**ABOUT THIS EXERCISE**
Below are lines of data, and only some are wanted. Please repeat exactly those from the line that has "ATOM 64 N N" through the line that has "ATOM 73 C CA".

**Items from a data source**
■ ■ ■ ■

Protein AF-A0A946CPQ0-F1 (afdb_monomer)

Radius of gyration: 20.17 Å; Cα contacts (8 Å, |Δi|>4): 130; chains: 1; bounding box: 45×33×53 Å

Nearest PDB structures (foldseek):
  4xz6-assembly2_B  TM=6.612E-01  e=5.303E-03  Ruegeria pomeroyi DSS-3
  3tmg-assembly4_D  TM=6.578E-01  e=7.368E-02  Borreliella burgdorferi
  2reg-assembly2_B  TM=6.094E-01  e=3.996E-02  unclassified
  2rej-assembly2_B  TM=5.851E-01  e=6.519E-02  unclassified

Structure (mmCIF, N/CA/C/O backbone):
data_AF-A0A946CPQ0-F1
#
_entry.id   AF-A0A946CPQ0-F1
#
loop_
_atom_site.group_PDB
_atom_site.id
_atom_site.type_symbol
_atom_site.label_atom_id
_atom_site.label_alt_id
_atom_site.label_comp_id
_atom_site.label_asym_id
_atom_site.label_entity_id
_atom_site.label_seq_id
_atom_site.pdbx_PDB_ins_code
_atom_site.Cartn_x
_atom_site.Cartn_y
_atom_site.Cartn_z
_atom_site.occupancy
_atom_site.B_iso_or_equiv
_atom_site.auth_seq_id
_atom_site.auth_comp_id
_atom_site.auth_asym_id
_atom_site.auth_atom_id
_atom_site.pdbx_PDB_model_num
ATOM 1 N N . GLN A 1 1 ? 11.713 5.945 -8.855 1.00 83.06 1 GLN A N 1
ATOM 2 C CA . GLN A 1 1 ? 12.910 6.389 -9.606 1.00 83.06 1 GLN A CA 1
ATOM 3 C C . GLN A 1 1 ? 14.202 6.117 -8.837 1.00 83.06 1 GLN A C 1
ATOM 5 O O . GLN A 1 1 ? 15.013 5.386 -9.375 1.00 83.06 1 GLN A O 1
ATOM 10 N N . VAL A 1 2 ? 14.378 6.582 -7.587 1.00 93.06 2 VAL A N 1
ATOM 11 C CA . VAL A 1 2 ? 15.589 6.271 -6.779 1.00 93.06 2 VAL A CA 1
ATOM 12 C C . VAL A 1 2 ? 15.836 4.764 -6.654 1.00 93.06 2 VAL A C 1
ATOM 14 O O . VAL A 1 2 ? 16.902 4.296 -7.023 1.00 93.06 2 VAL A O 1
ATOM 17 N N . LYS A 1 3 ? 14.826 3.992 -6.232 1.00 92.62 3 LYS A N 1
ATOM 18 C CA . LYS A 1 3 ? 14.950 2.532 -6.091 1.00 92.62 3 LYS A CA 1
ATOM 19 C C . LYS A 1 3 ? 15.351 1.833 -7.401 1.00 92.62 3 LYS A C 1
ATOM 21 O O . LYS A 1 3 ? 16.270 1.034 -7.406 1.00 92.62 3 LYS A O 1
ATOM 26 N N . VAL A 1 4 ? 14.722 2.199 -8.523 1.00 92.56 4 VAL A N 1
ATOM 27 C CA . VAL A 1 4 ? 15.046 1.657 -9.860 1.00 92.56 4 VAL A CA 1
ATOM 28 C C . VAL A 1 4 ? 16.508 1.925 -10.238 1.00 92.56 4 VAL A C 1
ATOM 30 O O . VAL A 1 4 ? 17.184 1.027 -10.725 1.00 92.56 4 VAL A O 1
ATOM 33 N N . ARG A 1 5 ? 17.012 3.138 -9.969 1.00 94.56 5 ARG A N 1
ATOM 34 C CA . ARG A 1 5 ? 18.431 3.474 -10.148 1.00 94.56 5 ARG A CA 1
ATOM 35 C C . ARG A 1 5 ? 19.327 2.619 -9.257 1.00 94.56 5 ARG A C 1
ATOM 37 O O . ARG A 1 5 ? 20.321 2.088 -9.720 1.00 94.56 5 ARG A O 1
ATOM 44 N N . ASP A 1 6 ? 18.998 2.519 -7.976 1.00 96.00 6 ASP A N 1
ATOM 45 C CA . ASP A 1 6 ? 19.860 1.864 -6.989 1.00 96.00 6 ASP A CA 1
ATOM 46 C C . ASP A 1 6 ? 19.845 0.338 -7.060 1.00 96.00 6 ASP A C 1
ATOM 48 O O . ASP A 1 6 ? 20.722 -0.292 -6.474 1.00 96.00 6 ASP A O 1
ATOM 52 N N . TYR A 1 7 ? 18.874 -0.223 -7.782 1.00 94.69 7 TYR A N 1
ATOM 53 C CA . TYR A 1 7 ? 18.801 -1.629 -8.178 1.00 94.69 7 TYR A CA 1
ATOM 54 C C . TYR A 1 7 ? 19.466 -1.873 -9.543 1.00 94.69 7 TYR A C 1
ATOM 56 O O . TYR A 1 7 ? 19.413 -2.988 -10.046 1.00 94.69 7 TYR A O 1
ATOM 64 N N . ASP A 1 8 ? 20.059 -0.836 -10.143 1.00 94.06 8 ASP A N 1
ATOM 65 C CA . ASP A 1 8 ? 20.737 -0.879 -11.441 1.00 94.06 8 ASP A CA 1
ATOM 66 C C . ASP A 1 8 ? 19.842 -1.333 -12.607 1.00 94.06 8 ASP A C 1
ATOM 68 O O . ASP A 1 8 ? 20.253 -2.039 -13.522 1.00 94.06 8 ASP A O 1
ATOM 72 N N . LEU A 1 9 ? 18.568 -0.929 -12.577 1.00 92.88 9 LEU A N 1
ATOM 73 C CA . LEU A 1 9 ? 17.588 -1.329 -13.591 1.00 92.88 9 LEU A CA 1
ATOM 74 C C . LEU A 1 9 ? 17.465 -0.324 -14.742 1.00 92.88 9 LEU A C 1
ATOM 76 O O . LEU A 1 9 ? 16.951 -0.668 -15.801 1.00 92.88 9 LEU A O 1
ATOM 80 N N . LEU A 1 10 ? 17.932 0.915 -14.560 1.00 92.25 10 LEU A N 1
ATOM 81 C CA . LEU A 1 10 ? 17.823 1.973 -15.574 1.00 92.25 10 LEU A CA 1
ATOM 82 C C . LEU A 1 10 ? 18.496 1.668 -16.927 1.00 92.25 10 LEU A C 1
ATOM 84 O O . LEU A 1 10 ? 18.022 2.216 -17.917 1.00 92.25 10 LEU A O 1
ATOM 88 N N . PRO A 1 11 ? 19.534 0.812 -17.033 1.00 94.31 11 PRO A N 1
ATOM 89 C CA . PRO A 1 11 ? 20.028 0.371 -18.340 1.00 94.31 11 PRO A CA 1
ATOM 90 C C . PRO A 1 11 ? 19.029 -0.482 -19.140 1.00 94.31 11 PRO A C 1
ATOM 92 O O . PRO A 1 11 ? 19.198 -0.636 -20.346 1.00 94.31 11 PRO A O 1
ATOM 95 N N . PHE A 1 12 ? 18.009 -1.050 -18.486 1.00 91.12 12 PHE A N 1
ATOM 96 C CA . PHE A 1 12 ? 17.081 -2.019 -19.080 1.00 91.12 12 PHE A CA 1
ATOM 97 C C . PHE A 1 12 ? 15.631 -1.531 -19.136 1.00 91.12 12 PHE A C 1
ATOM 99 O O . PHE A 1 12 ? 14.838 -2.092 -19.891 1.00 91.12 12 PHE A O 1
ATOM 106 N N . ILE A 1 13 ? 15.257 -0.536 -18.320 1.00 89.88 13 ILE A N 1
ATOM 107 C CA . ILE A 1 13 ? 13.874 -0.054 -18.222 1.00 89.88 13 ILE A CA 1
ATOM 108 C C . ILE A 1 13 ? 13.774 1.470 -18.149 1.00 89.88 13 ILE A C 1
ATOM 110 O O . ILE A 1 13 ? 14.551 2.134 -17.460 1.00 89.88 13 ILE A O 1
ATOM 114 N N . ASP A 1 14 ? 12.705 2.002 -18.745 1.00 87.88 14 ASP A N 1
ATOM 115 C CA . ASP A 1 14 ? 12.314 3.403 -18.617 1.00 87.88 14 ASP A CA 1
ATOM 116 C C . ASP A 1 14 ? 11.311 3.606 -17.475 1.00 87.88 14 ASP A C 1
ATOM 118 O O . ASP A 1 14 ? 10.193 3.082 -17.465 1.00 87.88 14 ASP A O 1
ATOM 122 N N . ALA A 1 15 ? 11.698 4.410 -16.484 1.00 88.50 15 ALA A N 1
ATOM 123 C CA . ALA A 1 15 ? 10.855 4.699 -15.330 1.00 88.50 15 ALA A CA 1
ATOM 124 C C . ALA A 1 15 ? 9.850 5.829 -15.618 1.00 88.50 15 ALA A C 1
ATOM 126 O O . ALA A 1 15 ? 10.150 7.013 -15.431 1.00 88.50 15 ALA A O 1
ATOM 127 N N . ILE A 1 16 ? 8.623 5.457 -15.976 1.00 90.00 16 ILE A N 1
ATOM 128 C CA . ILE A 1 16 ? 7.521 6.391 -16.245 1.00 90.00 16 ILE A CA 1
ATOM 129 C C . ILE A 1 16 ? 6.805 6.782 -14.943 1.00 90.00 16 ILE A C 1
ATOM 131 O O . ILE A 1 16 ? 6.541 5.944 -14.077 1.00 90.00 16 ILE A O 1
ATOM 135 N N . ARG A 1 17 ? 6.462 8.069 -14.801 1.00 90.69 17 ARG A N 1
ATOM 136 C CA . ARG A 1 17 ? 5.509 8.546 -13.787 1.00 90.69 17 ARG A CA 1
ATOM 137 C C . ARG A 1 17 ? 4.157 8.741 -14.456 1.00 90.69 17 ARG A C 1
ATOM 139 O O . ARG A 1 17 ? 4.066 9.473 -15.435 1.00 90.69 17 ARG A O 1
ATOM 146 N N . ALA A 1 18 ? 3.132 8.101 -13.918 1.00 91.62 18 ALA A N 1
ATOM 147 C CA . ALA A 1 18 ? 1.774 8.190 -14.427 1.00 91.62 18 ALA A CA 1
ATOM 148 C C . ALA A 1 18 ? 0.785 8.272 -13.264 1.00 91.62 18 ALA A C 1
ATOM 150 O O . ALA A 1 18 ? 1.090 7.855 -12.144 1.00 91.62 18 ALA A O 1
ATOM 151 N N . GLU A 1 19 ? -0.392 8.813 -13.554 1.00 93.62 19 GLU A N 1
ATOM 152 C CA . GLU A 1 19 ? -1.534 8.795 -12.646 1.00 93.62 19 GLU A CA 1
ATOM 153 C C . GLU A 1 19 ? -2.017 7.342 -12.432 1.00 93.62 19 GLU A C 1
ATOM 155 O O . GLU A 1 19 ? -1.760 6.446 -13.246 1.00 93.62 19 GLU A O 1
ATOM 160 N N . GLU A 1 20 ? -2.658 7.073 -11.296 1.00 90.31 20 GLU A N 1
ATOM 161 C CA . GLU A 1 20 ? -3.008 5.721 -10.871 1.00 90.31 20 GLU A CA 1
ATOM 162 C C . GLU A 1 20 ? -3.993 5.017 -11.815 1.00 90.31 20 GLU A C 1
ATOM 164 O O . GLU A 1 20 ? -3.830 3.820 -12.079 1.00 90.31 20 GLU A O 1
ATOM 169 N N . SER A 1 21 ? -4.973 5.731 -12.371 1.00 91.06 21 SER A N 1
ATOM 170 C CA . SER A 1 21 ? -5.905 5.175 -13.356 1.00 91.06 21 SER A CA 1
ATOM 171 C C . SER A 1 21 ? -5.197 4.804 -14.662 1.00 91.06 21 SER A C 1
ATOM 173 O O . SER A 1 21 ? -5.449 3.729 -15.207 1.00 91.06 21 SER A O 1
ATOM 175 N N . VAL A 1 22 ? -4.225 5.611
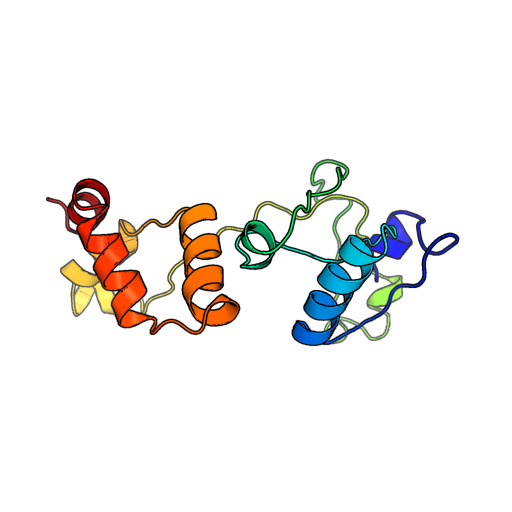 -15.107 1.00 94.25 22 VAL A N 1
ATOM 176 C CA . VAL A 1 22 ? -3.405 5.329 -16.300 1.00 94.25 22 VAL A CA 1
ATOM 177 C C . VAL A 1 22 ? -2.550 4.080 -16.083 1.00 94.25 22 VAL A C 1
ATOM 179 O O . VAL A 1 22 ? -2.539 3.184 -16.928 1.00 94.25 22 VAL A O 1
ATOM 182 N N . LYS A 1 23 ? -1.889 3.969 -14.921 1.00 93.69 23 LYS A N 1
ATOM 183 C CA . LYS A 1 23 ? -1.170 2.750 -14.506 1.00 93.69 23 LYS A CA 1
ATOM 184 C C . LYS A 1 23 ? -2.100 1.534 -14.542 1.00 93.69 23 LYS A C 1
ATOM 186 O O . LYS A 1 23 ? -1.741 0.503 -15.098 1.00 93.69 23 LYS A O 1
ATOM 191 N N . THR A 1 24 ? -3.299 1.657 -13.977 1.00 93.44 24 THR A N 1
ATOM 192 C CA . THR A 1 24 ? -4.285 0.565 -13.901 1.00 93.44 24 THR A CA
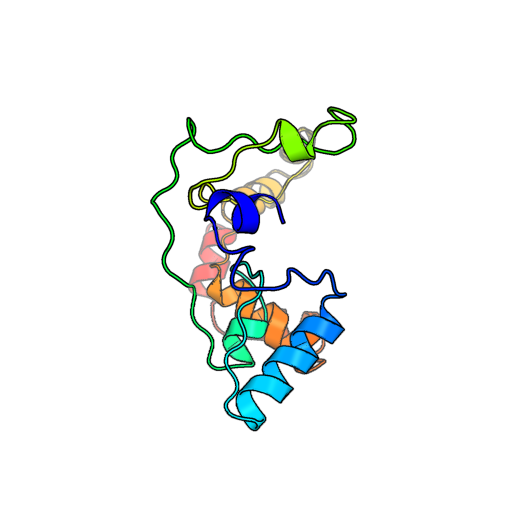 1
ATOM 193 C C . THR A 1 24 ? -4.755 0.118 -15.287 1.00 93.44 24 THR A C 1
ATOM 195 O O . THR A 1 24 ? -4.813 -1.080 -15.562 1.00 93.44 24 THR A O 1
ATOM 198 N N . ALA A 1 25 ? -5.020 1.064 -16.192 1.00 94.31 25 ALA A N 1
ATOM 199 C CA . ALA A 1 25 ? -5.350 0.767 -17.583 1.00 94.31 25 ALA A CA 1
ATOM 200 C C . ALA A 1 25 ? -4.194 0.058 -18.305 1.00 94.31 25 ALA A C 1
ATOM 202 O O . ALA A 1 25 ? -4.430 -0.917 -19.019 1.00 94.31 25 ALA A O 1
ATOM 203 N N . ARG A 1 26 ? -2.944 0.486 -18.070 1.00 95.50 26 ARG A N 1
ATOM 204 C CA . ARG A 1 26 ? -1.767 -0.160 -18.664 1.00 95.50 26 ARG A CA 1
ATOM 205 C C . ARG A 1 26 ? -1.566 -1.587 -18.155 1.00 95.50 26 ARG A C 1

■ ■ ■ ■

**YOUR SOLUTION**
ATOM 64 N N . ASP A 1 8 ? 20.059 -0.836 -10.143 1.00 94.06 8 ASP A N 1
ATOM 65 C CA . ASP A 1 8 ? 20.737 -0.879 -11.441 1.00 94.06 8 ASP A CA 1
ATOM 66 C C . ASP A 1 8 ? 19.842 -1.333 -12.607 1.00 94.06 8 ASP A C 1
ATOM 68 O O . ASP A 1 8 ? 20.253 -2.039 -13.522 1.00 94.06 8 ASP A O 1
ATOM 72 N N . LEU A 1 9 ? 18.568 -0.929 -12.577 1.00 92.88 9 LEU A N 1
ATOM 73 C CA . LEU A 1 9 ? 17.588 -1.329 -13.591 1.00 92.88 9 LEU A CA 1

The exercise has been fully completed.